Liang, Prike Prike.Liang at amd.com
Thu Oct 24 02:54:00 UTC 2024


[Public]

> From: Lazar, Lijo <Lijo.Lazar at amd.com>
> Sent: Wednesday, October 23, 2024 6:55 PM
> To: Liang, Prike <Prike.Liang at amd.com>; amd-gfx at lists.freedesktop.org
> Cc: Deucher, Alexander <Alexander.Deucher at amd.com>
> Subject: Re: [PATCH v2 2/2] drm/amdgpu: clean up the suspend_complete
>
>
>
> On 10/14/2024 1:19 PM, Prike Liang wrote:
> > To check the status of S3 suspend completion, use the PM core
> > pm_suspend_global_flags bit(1) to detect S3 abort events. Therefore,
> > clean up the AMDGPU driver's private flag suspend_complete.
> >
> > Signed-off-by: Prike Liang <Prike.Liang at amd.com>
> > ---
> >  drivers/gpu/drm/amd/amdgpu/amdgpu.h     | 2 --
> >  drivers/gpu/drm/amd/amdgpu/amdgpu_drv.c | 2 --
> >  drivers/gpu/drm/amd/amdgpu/gfx_v9_0.c   | 4 ++--
> >  drivers/gpu/drm/amd/amdgpu/soc15.c      | 7 ++-----
> >  drivers/gpu/drm/amd/amdgpu/soc21.c      | 2 +-
> >  5 files changed, 5 insertions(+), 12 deletions(-)
> >
> > diff --git a/drivers/gpu/drm/amd/amdgpu/amdgpu.h
> > b/drivers/gpu/drm/amd/amdgpu/amdgpu.h
> > index 48c9b9b06905..9b35763ae0a7 100644
> > --- a/drivers/gpu/drm/amd/amdgpu/amdgpu.h
> > +++ b/drivers/gpu/drm/amd/amdgpu/amdgpu.h
> > @@ -1111,8 +1111,6 @@ struct amdgpu_device {
> >     bool                            in_s3;
> >     bool                            in_s4;
> >     bool                            in_s0ix;
> > -   /* indicate amdgpu suspension status */
> > -   bool                            suspend_complete;
> >
> >     enum pp_mp1_state               mp1_state;
> >     struct amdgpu_doorbell_index doorbell_index; diff --git
> > a/drivers/gpu/drm/amd/amdgpu/amdgpu_drv.c
> > b/drivers/gpu/drm/amd/amdgpu/amdgpu_drv.c
> > index 680e44fdee6e..78972151b970 100644
> > --- a/drivers/gpu/drm/amd/amdgpu/amdgpu_drv.c
> > +++ b/drivers/gpu/drm/amd/amdgpu/amdgpu_drv.c
> > @@ -2501,7 +2501,6 @@ static int amdgpu_pmops_suspend(struct device *dev)

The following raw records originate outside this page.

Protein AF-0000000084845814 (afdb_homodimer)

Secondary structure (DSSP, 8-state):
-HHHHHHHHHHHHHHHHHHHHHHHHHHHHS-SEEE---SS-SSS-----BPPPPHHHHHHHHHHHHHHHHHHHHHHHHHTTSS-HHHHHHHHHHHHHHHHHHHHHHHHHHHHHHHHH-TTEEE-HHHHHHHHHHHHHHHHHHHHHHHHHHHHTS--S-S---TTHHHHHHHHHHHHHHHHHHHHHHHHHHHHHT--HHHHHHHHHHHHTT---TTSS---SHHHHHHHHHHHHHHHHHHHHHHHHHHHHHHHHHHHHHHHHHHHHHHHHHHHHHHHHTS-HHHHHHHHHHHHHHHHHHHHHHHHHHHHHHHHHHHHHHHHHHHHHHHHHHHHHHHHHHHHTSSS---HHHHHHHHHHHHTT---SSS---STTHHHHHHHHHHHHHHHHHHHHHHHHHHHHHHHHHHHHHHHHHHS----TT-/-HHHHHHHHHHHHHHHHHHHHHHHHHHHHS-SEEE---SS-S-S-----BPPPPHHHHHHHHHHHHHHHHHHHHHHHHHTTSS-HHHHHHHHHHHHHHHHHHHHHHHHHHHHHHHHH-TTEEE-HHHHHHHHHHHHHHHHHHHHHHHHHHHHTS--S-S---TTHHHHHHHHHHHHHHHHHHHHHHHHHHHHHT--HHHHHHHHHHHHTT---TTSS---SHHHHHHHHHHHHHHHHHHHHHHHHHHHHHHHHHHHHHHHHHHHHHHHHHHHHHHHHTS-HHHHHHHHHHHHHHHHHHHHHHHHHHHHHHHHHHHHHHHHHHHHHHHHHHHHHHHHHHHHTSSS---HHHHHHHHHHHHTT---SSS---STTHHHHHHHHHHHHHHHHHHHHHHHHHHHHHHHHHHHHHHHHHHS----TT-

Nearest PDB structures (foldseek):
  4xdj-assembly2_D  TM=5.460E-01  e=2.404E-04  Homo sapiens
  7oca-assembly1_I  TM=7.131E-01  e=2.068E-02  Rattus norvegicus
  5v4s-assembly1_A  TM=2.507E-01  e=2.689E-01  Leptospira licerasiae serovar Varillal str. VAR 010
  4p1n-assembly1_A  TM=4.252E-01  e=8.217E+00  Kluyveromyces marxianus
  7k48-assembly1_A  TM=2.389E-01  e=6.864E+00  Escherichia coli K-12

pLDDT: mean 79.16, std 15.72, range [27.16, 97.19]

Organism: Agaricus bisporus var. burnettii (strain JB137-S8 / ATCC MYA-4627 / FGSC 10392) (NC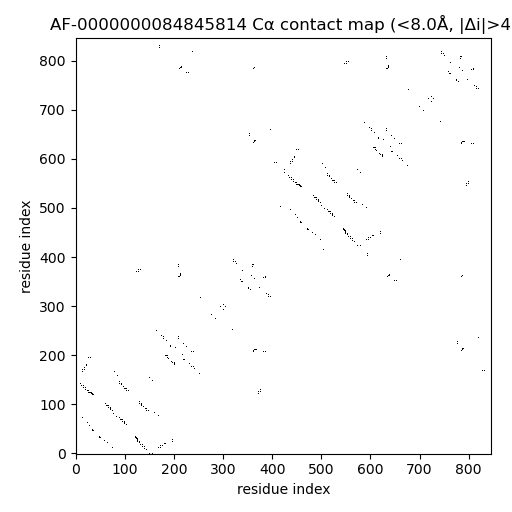BI:txid597362)

Solvent-accessible surface area (backbone atoms only — not comparable to full-atom values): 42675 Å² total; per-residue (Å²): 108,65,73,52,42,63,52,49,34,58,50,50,35,39,49,48,44,38,46,30,50,44,27,40,50,41,24,67,75,44,39,43,37,25,45,48,82,69,88,78,84,90,78,66,90,69,83,58,56,69,44,82,65,57,66,68,50,50,51,38,45,51,54,17,48,52,30,42,52,48,22,48,51,36,49,53,34,32,52,66,66,74,35,57,57,82,60,30,49,57,52,26,32,50,25,20,43,49,18,19,55,47,39,43,49,52,53,51,51,51,53,56,50,42,76,68,71,39,89,62,49,36,70,23,44,20,40,42,20,37,51,51,20,29,51,46,28,42,51,40,22,51,40,48,46,50,45,46,44,38,28,72,74,59,60,70,43,73,87,53,75,64,92,60,26,64,54,47,43,54,38,28,52,47,35,38,51,46,36,52,48,38,51,51,47,4,48,54,50,7,65,73,69,71,47,52,55,60,56,16,33,50,50,36,49,36,50,41,64,16,25,6,46,25,72,81,73,64,77,80,47,69,67,54,48,58,52,43,55,63,52,38,56,52,39,41,46,52,50,46,44,46,35,51,33,51,50,50,48,54,50,51,52,42,47,50,55,49,49,51,52,48,47,52,51,46,50,52,49,49,53,54,50,53,58,40,66,78,42,64,78,74,42,44,57,54,41,47,55,45,40,58,48,31,52,60,29,38,56,44,43,48,51,43,44,49,49,48,47,52,49,45,51,53,50,40,50,49,51,53,44,51,52,31,48,49,54,42,49,48,50,47,53,51,50,16,53,56,55,33,68,38,90,58,90,44,51,60,69,53,21,43,43,43,41,51,36,42,53,66,14,16,15,38,33,82,69,68,73,81,49,42,62,45,43,50,49,49,49,58,49,47,68,56,39,35,49,46,43,50,44,35,53,50,47,50,34,56,56,47,46,56,50,51,53,50,45,51,48,48,52,45,55,68,68,42,73,80,72,70,81,75,118,109,65,73,51,42,64,53,51,34,58,50,50,35,39,49,46,45,38,46,30,51,44,26,41,52,40,25,66,75,42,38,43,38,24,44,49,82,70,90,79,86,90,79,68,90,68,82,59,57,68,43,84,64,58,67,68,51,52,50,38,44,49,53,17,47,51,30,42,52,48,21,48,49,36,50,53,34,30,50,67,66,74,35,56,57,83,60,29,49,58,52,28,33,51,25,20,43,49,18,19,56,46,39,43,50,50,54,51,51,49,53,55,49,42,73,68,72,39,87,61,48,35,70,23,43,20,40,43,20,35,51,50,20,29,50,46,27,41,50,40,23,50,39,48,47,50,44,46,45,39,29,71,72,61,60,71,43,73,86,52,75,65,93,60,26,66,53,48,43,53,39,29,52,47,33,38,51,47,34,52,47,38,52,50,47,3,48,53,50,6,63,71,69,70,47,53,55,60,56,16,33,51,51,37,49,34,49,40,64,17,26,6,44,28,71,84,72,64,77,80,48,67,66,52,49,58,52,42,56,62,50,38,55,52,39,41,45,52,51,47,43,45,35,50,33,52,49,50,47,53,49,51,51,43,47,50,55,50,49,50,51,48,48,53,50,47,50,52,48,49,53,55,50,52,58,39,66,78,44,64,77,72,44,43,56,55,41,47,56,46,41,57,49,32,52,61,28,39,55,42,42,48,51,43,46,50,49,47,47,54,49,45,50,52,49,40,51,51,51,54,44,51,53,31,50,49,52,42,48,49,49,46,54,52,50,16,53,57,55,32,67,39,88,58,90,45,53,61,70,53,20,43,43,44,41,51,37,42,54,64,15,17,18,38,33,81,68,68,73,80,48,43,61,44,44,48,48,50,48,58,50,49,66,56,40,36,51,47,43,51,45,35,54,52,46,50,34,56,56,47,48,54,50,50,54,49,46,52,50,47,52,44,53,67,68,39,72,78,71,70,82,74,117

InterPro domains:
  IPR003280 Two pore domain potassium channel [PTHR11003] (290-404)
  IPR013099 Potassium channel domain [PF07885] (177-247)
  IPR013099 Potassium channel domain [PF07885] (329-400)

Sequence (846 aa):
IWSFASVAFPLFASTLGPIACLFSICALTQSWRTSKPSGGGTSAPFKRVRCPTFVRILALEIVSLVFALLANLLLLFNFAKRISYNIAQPLTIISWYTASAILLVPVIVTHKTLLHRQPSYMLSESYYSALIAVITYFVISTLLLVNFVGSYVFHAYPLSFAQLDRPQRTLMLQTITFSVYLAIGGAIFSSIESWDFVEGVYWADHTVLTIGFGAEFPLTDTAGRMALIPFVAVGLLIIGLIVNSIRLLVIEHARGQITRRLHKERKKWHRVIEKLRNGTEEEANKAQRKIIKASRRRIWEFILMRHIEEHSRKLEGYIALASSFLVFGIVWIGG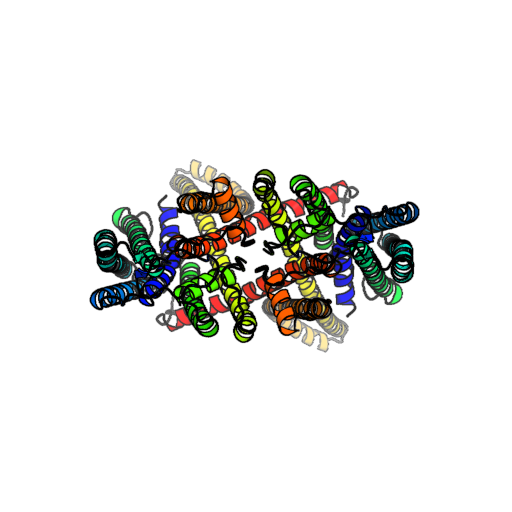SAVFWQDPVPWTYPESLYFTYTSILTIGYGDFHPSTTAAKPFCVIWSLLAIPCVTVLIQNIGETVAGHVENGVEWLGSRSILPEDRNGIWSFASVAFPLFASTLGPIACLFSICALTQSWRTSKPSGGGTSAPFKRVRCPTFVRILALEIVSLVFALLANLLLLFNFAKRISYNIAQPLTIISWYTASAILLVPVIVTHKTLLHRQPSYMLSESYYSALIAVITYFVISTLLLVNFVGSYVFHAYPLSFAQLDRPQRTLMLQTITFSVYLAIGGAIFSSIESWDFVEGVYWADHTVLTIGFGAEFPLTDTAGRMALIPFVAVGLLIIGLIVNSIRLLVIEHARGQITRRLHKERKKWHRVIEKLRNGTEEEANKAQRKIIKASRRRIWEFILMRHIEEHSRKLEGYIALASSFLVFGIVWIGGSAVFWQDPVPWTYPESLYFTYTSILTIGYGDFHPSTTAAKPFCVIWSLLAIPCVTVLIQNIGETVAGHVENGVEWLGSRSILPEDRNG

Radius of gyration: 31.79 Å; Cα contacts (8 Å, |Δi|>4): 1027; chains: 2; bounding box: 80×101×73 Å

> >     struct drm_device *drm_dev = dev_get_drvdata(dev);
> >     struct amdgpu_device *adev = drm_to_adev(drm_dev);
> >
> > -   adev->suspend_complete = false;
> >     if (amdgpu_acpi_is_s0ix_active(adev))

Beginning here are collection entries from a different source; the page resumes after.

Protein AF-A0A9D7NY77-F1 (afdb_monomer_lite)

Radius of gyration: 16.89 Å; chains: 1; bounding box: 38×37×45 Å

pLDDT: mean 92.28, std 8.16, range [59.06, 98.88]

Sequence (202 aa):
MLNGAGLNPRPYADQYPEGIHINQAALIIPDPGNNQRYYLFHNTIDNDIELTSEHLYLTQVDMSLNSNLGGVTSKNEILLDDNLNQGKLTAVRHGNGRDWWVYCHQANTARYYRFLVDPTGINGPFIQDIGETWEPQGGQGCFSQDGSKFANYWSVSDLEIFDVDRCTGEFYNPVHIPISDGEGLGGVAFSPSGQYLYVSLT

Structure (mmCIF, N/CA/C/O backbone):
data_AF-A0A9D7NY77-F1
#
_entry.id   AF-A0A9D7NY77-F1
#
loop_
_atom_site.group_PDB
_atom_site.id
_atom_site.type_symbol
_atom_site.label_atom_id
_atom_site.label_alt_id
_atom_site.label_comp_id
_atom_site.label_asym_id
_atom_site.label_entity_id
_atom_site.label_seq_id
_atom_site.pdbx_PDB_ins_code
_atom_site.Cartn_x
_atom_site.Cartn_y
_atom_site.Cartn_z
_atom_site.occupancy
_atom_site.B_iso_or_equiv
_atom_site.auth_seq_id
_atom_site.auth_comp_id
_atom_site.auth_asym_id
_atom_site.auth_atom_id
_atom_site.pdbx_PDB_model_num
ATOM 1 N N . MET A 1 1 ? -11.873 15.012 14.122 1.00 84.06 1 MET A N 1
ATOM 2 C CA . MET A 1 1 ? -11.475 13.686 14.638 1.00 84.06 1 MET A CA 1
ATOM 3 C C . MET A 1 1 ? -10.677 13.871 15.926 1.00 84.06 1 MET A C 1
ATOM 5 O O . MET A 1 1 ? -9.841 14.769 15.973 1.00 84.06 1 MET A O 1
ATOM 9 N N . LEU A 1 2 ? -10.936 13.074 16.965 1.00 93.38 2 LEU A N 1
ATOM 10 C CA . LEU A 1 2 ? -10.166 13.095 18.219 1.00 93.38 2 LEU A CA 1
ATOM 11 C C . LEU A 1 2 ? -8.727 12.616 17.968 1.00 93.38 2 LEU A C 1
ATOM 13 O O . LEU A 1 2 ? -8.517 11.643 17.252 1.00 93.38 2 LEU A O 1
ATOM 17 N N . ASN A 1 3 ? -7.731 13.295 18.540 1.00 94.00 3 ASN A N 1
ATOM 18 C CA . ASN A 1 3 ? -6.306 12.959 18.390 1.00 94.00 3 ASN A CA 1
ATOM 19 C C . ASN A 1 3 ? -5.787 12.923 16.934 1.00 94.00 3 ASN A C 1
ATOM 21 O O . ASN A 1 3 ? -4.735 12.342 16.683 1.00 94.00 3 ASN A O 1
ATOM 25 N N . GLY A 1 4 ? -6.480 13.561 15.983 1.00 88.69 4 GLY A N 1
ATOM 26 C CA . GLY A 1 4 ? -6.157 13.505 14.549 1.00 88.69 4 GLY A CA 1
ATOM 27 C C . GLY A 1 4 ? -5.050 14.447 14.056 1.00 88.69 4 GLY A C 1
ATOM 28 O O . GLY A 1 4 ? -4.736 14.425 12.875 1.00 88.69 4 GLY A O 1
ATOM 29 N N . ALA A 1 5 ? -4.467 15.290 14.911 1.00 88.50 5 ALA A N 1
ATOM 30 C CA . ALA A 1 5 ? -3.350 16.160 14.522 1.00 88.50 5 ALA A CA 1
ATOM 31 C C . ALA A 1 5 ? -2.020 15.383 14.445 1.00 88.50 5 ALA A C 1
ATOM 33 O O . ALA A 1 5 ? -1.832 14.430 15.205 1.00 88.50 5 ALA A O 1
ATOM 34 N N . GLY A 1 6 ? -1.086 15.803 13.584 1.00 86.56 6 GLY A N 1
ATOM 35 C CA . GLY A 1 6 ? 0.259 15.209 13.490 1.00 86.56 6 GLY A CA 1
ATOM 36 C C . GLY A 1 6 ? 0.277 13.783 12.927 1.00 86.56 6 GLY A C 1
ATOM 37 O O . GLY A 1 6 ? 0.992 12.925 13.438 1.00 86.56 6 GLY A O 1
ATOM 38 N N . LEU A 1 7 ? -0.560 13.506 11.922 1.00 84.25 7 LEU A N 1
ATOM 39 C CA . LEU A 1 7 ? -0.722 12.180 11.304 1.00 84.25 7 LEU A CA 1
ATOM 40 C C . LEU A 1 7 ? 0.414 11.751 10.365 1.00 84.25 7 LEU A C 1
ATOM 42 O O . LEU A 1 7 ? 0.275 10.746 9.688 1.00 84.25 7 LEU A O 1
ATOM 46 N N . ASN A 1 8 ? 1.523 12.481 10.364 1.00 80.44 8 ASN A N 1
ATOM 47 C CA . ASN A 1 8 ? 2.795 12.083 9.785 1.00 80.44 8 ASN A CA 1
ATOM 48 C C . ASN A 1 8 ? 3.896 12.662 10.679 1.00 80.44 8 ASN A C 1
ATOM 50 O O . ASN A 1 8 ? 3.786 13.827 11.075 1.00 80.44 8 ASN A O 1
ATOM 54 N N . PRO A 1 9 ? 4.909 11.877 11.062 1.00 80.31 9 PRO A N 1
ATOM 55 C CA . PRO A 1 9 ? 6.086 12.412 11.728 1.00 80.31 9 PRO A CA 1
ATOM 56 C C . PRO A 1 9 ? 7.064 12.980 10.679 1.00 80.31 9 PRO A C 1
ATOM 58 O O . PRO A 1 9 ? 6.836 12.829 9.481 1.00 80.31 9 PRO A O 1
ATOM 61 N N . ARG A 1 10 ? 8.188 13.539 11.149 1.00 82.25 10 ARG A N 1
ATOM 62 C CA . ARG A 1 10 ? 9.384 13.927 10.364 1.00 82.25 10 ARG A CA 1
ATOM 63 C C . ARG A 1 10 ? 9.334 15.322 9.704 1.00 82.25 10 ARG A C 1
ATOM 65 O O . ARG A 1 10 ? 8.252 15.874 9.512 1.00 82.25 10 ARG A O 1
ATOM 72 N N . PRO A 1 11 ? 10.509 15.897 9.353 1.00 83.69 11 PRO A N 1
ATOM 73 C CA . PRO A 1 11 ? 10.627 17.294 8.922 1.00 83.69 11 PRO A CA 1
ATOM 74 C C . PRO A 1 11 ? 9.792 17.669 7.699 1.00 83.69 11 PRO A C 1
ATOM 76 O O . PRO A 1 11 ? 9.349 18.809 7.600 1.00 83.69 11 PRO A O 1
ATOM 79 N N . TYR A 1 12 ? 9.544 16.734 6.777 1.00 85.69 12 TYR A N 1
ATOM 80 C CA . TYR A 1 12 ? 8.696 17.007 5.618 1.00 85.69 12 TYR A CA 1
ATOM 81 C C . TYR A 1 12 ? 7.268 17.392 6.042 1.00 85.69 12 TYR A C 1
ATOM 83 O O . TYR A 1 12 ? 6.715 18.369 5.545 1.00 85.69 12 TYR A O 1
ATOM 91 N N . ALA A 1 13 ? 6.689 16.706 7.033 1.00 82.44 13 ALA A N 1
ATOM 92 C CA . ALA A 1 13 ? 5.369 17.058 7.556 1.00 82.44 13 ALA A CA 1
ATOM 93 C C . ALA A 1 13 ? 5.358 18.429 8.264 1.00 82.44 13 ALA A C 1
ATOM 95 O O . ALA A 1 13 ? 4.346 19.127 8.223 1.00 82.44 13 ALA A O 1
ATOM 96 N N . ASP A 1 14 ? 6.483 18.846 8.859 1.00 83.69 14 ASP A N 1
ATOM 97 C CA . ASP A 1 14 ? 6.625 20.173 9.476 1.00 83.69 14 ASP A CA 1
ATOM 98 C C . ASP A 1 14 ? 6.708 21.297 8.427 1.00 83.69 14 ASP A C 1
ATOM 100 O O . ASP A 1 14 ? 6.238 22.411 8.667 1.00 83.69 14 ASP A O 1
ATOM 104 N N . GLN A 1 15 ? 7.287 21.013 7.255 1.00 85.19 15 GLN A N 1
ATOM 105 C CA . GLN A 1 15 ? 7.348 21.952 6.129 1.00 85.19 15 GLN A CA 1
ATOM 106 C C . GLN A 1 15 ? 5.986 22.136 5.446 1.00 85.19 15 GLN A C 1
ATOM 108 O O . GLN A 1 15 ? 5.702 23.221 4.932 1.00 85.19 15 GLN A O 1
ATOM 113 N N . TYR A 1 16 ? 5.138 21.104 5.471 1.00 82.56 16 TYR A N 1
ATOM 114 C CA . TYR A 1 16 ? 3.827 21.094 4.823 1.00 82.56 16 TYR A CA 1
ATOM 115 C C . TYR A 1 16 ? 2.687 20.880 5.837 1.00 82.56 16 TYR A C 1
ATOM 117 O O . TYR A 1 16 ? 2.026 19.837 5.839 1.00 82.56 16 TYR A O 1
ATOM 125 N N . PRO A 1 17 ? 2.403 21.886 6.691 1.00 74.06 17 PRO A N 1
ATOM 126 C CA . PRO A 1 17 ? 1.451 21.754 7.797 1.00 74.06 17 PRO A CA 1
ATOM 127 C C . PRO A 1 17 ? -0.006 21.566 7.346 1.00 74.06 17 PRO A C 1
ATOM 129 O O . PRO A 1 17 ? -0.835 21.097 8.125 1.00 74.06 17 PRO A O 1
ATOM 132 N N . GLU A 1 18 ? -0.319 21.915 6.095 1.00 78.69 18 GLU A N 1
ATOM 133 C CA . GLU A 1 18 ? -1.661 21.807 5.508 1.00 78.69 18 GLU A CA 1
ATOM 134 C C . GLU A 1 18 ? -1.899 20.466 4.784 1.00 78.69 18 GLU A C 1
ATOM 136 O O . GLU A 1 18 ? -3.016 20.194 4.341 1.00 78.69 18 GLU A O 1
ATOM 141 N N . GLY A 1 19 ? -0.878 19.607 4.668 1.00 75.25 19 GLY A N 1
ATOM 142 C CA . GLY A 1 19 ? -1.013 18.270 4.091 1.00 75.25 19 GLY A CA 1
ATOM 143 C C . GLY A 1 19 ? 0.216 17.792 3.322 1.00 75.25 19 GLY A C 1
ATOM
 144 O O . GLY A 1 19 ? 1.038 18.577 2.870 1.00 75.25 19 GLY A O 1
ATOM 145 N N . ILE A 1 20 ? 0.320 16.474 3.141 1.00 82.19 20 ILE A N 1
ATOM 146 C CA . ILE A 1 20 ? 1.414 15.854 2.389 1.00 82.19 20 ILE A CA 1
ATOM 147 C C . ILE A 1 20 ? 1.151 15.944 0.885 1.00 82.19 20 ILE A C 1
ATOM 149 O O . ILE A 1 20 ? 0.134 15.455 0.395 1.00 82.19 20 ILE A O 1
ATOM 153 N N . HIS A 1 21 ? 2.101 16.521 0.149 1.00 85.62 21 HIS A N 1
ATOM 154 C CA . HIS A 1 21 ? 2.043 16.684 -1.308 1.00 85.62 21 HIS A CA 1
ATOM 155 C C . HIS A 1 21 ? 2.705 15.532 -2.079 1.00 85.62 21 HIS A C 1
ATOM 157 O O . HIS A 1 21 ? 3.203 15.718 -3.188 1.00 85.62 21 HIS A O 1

> >             adev->in_s0ix = true;
> >     else if (amdgpu_acpi_is_s3_active(adev)) @@ -2516,7 +2515,6 @@
> > static int amdgpu_pmops_suspend_noirq(struct device *dev)
> >     struct drm_device *drm_dev = dev_get_drvdata(dev);
> >     struct amdgpu_device *adev = drm_to_adev(drm_dev);
> >
> > -   adev->suspend_complete = true;
> >     if (amdgpu_acpi_should_gpu_reset(adev))
> >             return amdgpu_asic_reset(adev);
> >
> > diff --git a/drivers/gpu/drm/amd/amdgpu/gfx_v9_0.c
> > b/drivers/gpu/drm/amd/amdgpu/gfx_v9_0.c
> > index be320d753507..ba8e66744376 100644
> > --- a/drivers/gpu/drm/amd/amdgpu/gfx_v9_0.c
> > +++ b/drivers/gpu/drm/amd/amdgpu/gfx_v9_0.c
> > @@ -3276,8 +3276,8 @@ static int gfx_v9_0_cp_gfx_start(struct amdgpu_device
> *adev)
> >      * confirmed that the APU gfx10/gfx11 needn't such update.
> >      */
> >     if (adev->flags & AMD_IS_APU &&
> > -                   adev->in_s3 && !adev->suspend_complete) {
> > -           DRM_INFO(" Will skip the CSB packet resubmit\n");
> > +                   adev->in_s3 && !pm_resume_via_firmware()) {
> > +           DRM_INFO("Will skip the CSB packet resubmit\n");
> >             return 0;
> >     }
> >     r = amdgpu_ring_alloc(ring, gfx_v9_0_get_csb_size(adev) + 4 + 3);
> > diff --git a/drivers/gpu/drm/amd/amdgpu/soc15.c
> > b/drivers/gpu/drm/amd/amdgpu/soc15.c
> > index 12ff6cf568dc..d9d11131a744 100644
> > --- a/drivers/gpu/drm/amd/amdgpu/soc15.c
> > +++ b/drivers/gpu/drm/amd/amdgpu/soc15.c
> > @@ -584,13 +584,10 @@ static bool soc15_need_reset_on_resume(struct
> amdgpu_device *adev)
> >      *    performing pm core test.
> >      */
> >     if (adev->flags & AMD_IS_APU && adev->in_s3 &&
> > -                   !pm_resume_via_firmware()) {
> > -           adev->suspend_complete = false;
> > +                   !pm_resume_via_firmware())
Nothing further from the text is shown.